§ **Saved entries**
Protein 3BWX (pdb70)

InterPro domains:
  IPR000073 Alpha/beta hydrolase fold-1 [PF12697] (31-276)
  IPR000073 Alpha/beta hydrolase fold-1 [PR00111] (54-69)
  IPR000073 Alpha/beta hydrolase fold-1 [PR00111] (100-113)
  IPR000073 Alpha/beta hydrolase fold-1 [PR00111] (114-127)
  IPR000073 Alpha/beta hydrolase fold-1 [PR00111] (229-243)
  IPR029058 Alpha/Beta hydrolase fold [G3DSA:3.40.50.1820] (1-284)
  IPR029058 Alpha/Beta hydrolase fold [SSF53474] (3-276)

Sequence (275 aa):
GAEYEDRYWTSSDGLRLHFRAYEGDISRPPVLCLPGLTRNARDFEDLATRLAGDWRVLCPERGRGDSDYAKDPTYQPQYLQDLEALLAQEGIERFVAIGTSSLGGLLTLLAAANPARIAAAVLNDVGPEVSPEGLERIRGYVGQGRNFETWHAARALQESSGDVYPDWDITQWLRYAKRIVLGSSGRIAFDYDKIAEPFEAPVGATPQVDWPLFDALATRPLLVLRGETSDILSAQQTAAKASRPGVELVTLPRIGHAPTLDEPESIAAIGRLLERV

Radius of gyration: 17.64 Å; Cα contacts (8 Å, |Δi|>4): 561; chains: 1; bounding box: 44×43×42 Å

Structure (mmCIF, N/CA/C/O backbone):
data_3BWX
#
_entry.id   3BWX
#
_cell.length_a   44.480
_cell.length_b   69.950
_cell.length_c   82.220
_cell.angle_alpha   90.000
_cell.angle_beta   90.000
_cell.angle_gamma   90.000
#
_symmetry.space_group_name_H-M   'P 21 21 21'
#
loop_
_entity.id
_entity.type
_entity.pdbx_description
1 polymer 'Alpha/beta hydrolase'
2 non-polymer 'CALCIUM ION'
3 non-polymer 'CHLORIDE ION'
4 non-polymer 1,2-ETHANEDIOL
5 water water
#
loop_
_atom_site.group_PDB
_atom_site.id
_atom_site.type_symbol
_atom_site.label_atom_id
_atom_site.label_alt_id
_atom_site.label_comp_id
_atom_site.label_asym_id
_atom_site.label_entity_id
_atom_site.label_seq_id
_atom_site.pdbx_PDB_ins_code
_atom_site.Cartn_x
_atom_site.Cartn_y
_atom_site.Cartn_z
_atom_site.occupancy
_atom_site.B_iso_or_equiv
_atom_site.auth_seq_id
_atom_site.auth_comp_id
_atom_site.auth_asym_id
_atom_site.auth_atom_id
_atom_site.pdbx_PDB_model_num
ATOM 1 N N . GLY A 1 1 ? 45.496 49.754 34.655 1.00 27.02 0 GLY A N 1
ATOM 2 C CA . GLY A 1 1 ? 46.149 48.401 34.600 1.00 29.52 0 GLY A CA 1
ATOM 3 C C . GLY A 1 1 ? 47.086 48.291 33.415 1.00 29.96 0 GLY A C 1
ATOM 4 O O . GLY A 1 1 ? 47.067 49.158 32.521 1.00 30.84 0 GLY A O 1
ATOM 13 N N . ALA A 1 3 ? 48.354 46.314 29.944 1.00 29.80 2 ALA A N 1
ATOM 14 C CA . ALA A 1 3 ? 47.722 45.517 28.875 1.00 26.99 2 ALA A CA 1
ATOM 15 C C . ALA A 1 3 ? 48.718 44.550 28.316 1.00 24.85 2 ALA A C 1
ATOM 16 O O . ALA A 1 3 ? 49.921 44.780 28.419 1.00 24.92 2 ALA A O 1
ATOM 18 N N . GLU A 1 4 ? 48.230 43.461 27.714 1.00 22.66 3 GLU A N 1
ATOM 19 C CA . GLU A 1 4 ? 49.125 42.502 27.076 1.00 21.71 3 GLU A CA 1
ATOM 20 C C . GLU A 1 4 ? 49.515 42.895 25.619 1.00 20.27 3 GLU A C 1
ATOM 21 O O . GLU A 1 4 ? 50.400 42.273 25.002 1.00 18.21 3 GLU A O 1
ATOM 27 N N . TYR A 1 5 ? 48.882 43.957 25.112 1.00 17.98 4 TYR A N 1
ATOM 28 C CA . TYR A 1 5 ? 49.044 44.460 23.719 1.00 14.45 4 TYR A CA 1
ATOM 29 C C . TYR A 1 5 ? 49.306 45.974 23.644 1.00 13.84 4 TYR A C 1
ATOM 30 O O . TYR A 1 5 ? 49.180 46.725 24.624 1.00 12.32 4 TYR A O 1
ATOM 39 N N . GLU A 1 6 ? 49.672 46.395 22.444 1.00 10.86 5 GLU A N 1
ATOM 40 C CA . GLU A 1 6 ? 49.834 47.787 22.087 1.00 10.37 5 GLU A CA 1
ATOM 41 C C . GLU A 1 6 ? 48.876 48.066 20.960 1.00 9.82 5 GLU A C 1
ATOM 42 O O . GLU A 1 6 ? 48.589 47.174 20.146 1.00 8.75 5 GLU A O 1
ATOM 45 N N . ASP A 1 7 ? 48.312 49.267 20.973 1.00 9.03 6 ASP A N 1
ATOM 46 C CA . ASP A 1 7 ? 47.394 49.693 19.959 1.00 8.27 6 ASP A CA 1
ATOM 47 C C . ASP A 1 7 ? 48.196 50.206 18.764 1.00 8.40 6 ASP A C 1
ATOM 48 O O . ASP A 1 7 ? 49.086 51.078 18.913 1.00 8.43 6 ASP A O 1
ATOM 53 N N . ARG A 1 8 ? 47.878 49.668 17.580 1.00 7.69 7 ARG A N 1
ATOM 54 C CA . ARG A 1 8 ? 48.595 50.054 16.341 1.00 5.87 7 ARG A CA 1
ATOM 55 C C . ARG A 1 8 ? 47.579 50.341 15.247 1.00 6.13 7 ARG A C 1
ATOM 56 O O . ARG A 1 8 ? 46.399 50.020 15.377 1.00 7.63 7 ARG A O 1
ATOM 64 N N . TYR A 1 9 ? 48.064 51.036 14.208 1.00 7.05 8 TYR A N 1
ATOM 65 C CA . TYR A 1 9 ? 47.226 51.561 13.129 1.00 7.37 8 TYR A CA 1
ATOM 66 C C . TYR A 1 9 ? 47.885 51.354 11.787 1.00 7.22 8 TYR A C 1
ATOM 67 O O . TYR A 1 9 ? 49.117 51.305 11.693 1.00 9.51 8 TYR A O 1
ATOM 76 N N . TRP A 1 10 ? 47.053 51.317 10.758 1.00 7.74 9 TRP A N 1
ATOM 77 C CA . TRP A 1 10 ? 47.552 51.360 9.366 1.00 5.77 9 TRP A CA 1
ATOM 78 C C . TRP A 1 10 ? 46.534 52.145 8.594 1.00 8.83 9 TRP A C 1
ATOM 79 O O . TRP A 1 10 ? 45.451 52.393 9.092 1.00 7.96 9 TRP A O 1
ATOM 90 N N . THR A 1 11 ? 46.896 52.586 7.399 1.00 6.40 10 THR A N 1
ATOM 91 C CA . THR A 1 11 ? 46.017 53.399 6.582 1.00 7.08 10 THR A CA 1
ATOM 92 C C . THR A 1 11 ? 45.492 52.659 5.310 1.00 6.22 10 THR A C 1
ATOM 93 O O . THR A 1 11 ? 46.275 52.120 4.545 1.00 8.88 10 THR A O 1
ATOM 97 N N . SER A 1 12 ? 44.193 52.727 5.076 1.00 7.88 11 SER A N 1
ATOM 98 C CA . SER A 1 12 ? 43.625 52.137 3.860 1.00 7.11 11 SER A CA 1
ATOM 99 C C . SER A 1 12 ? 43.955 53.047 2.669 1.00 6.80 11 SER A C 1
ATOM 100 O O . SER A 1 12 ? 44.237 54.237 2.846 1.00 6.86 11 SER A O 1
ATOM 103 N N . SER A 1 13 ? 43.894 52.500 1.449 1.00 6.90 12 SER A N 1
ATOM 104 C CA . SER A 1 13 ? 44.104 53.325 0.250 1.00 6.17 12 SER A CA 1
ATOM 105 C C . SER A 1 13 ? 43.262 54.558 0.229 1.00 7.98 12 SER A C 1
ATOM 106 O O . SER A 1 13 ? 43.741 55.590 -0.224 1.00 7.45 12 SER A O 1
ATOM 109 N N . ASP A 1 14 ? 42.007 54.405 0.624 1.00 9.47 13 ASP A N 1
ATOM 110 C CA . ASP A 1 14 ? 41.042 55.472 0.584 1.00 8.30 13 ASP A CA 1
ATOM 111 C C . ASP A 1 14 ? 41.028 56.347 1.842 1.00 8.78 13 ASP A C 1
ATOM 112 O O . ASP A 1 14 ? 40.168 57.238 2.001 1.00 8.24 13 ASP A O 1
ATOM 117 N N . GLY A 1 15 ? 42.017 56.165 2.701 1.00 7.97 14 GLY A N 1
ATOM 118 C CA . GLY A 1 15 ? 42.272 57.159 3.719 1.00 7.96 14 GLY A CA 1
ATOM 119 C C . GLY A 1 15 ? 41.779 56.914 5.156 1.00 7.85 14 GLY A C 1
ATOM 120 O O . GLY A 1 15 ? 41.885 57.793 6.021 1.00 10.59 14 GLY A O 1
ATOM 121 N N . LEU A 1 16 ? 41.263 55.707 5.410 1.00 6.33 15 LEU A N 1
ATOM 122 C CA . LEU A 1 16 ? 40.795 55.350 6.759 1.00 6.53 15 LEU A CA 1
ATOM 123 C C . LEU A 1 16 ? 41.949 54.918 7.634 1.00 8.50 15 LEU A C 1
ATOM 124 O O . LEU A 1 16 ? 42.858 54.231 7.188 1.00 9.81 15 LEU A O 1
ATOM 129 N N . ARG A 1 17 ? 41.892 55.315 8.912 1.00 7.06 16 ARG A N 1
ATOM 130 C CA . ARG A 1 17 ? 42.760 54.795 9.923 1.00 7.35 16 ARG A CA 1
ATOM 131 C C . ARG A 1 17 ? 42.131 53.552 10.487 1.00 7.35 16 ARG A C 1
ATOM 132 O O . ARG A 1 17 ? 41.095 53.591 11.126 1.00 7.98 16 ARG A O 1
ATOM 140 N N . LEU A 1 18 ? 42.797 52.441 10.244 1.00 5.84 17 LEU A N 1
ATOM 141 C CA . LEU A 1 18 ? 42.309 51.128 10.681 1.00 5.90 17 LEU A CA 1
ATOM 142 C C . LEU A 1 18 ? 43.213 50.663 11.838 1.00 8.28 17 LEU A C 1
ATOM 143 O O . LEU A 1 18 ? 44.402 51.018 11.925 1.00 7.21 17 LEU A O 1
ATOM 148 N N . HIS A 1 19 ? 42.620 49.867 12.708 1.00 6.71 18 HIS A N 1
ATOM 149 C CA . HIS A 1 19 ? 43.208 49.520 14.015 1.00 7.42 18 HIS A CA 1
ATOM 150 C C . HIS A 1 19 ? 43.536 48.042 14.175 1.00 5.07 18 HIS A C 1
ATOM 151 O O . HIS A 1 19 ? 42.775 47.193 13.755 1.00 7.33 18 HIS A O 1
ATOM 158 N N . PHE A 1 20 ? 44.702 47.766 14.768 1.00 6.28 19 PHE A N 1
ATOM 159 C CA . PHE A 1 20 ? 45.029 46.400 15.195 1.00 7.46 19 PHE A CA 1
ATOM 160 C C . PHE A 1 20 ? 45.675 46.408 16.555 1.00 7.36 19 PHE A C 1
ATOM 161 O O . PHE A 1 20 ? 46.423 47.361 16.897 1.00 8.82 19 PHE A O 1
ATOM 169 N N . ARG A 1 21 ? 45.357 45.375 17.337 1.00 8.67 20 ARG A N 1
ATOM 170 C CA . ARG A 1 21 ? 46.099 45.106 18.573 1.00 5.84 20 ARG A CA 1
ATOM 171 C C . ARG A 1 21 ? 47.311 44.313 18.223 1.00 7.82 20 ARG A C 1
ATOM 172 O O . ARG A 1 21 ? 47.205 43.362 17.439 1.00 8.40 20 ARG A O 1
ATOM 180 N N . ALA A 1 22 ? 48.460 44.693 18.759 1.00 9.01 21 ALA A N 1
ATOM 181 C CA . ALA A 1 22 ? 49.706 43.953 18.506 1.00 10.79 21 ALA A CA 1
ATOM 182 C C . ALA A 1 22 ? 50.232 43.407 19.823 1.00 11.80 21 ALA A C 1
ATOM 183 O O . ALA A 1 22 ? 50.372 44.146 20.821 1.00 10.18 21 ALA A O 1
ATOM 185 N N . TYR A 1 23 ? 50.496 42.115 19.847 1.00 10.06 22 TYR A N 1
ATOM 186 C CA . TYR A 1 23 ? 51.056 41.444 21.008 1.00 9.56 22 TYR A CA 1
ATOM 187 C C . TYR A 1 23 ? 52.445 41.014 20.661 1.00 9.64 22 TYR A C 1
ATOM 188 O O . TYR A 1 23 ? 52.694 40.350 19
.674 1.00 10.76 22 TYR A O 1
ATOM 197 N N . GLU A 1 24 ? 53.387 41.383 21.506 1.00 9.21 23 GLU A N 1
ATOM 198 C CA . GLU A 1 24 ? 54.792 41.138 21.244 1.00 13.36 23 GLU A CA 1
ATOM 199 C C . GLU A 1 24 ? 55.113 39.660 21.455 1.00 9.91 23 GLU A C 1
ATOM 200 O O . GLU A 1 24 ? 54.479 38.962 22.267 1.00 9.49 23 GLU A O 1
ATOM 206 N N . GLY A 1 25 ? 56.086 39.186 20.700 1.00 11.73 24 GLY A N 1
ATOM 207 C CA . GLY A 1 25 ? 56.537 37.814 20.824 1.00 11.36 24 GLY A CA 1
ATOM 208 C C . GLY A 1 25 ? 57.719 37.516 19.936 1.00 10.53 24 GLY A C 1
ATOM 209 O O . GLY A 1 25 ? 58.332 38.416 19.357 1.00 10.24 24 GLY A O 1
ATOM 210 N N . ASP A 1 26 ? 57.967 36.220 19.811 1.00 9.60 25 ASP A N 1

...

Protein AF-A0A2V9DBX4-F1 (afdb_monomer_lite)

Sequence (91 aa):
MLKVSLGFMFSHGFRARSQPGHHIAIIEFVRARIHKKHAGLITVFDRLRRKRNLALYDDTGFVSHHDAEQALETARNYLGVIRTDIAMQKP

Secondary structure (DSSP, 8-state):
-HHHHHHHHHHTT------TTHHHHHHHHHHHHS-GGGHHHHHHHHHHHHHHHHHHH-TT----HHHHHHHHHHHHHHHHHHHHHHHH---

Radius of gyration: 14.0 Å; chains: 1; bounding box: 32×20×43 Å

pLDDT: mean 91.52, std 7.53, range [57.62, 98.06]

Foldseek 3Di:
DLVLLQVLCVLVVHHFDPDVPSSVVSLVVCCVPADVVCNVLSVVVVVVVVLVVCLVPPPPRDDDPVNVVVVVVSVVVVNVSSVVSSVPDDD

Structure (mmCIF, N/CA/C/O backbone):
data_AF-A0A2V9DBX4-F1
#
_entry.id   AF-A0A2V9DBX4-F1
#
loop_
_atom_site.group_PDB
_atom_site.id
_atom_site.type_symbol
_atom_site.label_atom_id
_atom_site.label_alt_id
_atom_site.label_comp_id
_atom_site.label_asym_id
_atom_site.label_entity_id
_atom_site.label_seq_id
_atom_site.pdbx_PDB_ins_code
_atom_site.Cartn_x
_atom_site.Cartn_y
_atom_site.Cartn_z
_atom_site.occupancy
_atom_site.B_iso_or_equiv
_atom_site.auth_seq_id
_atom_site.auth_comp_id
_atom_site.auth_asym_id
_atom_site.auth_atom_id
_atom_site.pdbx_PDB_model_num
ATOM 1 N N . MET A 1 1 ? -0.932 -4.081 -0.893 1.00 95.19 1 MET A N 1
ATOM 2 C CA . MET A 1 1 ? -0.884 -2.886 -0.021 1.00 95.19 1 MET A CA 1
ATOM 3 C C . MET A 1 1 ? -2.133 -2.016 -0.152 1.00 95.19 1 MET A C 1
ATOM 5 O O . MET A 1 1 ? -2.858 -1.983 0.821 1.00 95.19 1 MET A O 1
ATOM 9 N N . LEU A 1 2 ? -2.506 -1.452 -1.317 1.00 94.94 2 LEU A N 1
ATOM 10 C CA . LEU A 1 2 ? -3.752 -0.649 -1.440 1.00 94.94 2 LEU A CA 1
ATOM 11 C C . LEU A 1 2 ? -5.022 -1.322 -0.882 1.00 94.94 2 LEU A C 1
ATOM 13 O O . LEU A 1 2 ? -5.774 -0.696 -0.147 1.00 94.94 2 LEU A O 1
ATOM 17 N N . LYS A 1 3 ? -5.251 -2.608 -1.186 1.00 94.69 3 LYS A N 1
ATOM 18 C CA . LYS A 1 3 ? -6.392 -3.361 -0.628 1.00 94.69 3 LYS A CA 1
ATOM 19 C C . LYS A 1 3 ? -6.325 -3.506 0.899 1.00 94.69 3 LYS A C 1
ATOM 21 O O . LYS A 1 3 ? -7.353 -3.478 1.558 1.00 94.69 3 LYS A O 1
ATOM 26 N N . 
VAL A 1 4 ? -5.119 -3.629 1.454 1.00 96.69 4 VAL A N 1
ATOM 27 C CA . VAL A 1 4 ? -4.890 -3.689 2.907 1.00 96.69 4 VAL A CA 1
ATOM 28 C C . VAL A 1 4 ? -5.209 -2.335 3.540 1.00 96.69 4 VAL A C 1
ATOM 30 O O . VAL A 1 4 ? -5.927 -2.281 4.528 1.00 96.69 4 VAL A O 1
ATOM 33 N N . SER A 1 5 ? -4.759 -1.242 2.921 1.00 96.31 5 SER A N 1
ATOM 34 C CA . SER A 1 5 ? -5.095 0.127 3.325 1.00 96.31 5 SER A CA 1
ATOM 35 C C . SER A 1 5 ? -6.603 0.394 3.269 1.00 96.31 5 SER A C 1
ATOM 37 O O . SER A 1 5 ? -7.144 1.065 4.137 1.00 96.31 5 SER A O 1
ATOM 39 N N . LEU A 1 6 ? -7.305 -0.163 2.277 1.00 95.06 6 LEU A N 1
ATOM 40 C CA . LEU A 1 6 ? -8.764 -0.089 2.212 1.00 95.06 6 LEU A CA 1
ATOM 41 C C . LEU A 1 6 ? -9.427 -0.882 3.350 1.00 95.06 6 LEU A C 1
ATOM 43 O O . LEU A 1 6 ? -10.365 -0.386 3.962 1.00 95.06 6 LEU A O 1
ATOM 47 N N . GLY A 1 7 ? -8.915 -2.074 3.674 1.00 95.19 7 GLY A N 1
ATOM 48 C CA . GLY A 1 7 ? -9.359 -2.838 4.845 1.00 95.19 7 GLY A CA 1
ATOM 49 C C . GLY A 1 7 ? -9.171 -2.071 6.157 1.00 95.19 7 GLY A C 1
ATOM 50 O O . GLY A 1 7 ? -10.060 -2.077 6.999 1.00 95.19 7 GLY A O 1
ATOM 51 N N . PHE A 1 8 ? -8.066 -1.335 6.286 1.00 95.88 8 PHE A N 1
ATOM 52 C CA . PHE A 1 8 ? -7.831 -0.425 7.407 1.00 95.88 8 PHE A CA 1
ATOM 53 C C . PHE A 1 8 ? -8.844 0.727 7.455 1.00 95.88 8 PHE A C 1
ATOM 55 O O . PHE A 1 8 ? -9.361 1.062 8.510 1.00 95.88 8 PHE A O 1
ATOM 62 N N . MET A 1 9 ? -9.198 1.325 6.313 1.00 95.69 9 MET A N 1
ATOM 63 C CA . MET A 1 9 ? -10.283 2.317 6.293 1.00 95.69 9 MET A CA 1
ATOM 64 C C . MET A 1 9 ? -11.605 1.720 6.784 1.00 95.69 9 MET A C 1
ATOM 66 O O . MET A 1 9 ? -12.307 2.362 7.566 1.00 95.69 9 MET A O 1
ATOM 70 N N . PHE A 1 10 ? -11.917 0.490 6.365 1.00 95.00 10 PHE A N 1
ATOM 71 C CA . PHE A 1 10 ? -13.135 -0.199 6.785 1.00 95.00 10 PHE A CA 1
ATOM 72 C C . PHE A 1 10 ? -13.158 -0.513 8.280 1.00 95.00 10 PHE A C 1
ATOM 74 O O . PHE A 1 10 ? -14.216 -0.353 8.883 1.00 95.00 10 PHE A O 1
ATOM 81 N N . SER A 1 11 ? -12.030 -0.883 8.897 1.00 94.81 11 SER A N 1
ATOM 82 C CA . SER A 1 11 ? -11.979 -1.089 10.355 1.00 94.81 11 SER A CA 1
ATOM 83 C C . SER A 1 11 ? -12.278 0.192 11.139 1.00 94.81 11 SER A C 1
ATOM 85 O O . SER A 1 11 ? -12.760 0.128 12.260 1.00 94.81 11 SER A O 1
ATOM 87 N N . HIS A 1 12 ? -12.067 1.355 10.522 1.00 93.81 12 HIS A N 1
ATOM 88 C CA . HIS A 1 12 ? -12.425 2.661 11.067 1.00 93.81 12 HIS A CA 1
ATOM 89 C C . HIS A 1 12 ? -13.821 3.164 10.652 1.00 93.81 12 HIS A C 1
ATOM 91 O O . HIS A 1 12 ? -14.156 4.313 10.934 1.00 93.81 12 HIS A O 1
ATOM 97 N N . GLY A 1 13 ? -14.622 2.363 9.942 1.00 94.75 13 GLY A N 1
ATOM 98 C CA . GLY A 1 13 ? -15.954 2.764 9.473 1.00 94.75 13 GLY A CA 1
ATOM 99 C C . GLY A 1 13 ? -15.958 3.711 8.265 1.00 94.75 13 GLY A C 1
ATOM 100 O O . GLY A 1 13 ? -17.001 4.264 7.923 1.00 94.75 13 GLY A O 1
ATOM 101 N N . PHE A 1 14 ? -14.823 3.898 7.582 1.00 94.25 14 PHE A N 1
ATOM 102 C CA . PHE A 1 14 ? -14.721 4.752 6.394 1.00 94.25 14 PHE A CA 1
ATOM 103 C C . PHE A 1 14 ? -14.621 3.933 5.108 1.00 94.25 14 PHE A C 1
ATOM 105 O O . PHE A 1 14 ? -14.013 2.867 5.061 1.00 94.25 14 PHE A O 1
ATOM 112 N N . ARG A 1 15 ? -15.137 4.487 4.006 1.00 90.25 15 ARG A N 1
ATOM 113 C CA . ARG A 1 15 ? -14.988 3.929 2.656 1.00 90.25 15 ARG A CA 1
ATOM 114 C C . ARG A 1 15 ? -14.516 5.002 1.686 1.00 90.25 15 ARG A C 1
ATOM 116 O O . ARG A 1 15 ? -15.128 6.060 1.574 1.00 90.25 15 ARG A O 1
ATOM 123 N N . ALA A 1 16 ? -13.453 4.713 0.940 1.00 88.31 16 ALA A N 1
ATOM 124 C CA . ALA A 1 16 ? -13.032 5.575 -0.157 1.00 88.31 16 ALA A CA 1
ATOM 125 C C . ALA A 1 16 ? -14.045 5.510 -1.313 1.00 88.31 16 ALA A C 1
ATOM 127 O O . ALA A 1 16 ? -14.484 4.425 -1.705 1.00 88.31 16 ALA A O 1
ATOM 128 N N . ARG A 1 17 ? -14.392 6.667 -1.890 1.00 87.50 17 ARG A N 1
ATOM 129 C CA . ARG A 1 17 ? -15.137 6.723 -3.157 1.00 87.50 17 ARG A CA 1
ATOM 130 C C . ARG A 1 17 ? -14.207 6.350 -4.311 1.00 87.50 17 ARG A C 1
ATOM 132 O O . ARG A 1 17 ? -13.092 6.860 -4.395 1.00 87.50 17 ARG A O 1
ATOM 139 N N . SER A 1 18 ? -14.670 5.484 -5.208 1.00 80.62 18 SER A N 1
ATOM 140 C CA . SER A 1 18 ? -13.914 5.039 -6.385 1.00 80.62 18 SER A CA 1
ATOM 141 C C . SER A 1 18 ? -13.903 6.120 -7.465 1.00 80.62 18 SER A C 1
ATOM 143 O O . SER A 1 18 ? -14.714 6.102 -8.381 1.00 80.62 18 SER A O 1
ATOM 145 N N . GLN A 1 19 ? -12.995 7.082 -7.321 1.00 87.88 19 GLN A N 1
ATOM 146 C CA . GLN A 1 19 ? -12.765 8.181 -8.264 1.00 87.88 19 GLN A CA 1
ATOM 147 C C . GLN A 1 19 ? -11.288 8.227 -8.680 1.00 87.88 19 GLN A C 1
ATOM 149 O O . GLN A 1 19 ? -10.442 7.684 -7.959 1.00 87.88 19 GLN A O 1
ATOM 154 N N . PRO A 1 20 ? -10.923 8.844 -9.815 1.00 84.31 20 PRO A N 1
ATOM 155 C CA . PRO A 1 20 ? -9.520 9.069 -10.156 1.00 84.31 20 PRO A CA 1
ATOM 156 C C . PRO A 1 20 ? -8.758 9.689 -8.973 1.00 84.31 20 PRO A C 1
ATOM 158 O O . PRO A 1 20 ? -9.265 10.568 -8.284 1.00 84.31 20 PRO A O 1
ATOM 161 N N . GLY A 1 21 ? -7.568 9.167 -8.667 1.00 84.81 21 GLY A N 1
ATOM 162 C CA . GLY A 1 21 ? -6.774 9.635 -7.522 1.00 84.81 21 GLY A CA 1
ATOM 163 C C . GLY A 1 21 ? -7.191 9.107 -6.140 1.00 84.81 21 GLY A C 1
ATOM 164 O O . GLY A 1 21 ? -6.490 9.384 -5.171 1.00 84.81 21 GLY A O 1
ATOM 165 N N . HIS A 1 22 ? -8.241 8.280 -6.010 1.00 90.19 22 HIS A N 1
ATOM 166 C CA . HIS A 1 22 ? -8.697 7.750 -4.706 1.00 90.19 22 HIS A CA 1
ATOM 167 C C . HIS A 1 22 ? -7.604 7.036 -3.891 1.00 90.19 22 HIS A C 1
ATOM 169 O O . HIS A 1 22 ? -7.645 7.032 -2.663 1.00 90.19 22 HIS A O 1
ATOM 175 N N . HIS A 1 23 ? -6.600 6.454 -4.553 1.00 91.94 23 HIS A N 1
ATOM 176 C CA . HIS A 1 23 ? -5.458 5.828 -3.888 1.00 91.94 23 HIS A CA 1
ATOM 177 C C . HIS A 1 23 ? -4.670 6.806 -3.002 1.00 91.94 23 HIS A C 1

§ **PROBLEM**
Exact duplication is required for the lines above, from the line that contains "ATOM 113 C CA" to the line that contains "ATOM 166 C CA", inclusive; omit all others.

§ **EXERCISE OUTPUT**
ATOM 113 C CA . ARG A 1 15 ? -14.988 3.929 2.656 1.00 90.25 15 ARG A CA 1
ATOM 114 C C . ARG A 1 15 ? -14.516 5.002 1.686 1.00 90.25 15 ARG A C 1
ATOM 116 O O . ARG A 1 15 ? -15.128 6.060 1.574 1.00 90.25 15 ARG A O 1
ATOM 123 N N . ALA A 1 16 ? -13.453 4.713 0.940 1.00 88.31 16 ALA A N 1
ATOM 124 C CA . ALA A 1 16 ? -13.032 5.575 -0.157 1.00 88.31 16 ALA A CA 1
ATOM 125 C C . ALA A 1 16 ? -14.045 5.510 -1.313 1.00 88.31 16 ALA A C 1
ATOM 127 O O . ALA A 1 16 ? -14.484 4.425 -1.705 1.00 88.31 16 ALA A O 1
ATOM 128 N N . ARG A 1 17 ? -14.392 6.667 -1.890 1.00 87.50 17 ARG A N 1
ATOM 129 C CA . ARG A 1 17 ? -15.137 6.723 -3.157 1.00 87.50 17 ARG A CA 1
ATOM 130 C C . ARG A 1 17 ? -14.207 6.350 -4.311 1.00 87.50 17 ARG A C 1
ATOM 132 O O . ARG A 1 17 ? -13.092 6.860 -4.395 1.00 87.50 17 ARG A O 1
ATOM 139 N N . SER A 1 18 ? -14.670 5.484 -5.208 1.00 80.62 18 SER A N 1
ATOM 140 C CA . SER A 1 18 ? -13.914 5.039 -6.385 1.00 80.62 18 SER A CA 1
ATOM 141 C C . SER A 1 18 ? -13.903 6.120 -7.465 1.00 80.62 18 SER A C 1
ATOM 143 O O . SER A 1 18 ? -14.714 6.102 -8.381 1.00 80.62 18 SER A O 1
ATOM 145 N N . GLN A 1 19 ? -12.995 7.082 -7.321 1.00 87.88 19 GLN A N 1
ATOM 146 C CA . GLN A 1 19 ? -12.765 8.181 -8.264 1.00 87.88 19 GLN A CA 1
ATOM 147 C C . GLN A 1 19 ? -11.288 8.227 -8.680 1.00 87.88 19 GLN A C 1
ATOM 149 O O . GLN A 1 19 ? -10.442 7.684 -7.959 1.00 87.88 19 GLN A O 1
ATOM 154 N N . PRO A 1 20 ? -10.923 8.844 -9.815 1.00 84.31 20 PRO A N 1
ATOM 155 C CA . PRO A 1 20 ? -9.520 9.069 -10.156 1.00 84.31 20 PRO A CA 1
ATOM 156 C C . PRO A 1 20 ? -8.758 9.689 -8.973 1.00 84.31 20 PRO A C 1
ATOM 158 O O . PRO A 1 20 ? -9.265 10.568 -8.284 1.00 84.31 20 PRO A O 1
ATOM 161 N N . GLY A 1 21 ? -7.568 9.167 -8.667 1.00 84.81 21 GLY A N 1
ATOM 162 C CA . GLY A 1 21 ? -6.774 9.635 -7.522 1.00 84.81 21 GLY A CA 1
ATOM 163 C C . GLY A 1 21 ? -7.191 9.107 -6.140 1.00 84.81 21 GLY A C 1
ATOM 164 O O . GLY A 1 21 ? -6.490 9.384 -5.171 1.00 84.81 21 GLY A O 1
ATOM 165 N N . HIS A 1 22 ? -8.241 8.280 -6.010 1.00 90.19 22 HIS A N 1
ATOM 166 C CA . HIS A 1 22 ? -8.697 7.750 -4.706 1.00 90.19 22 HIS A CA 1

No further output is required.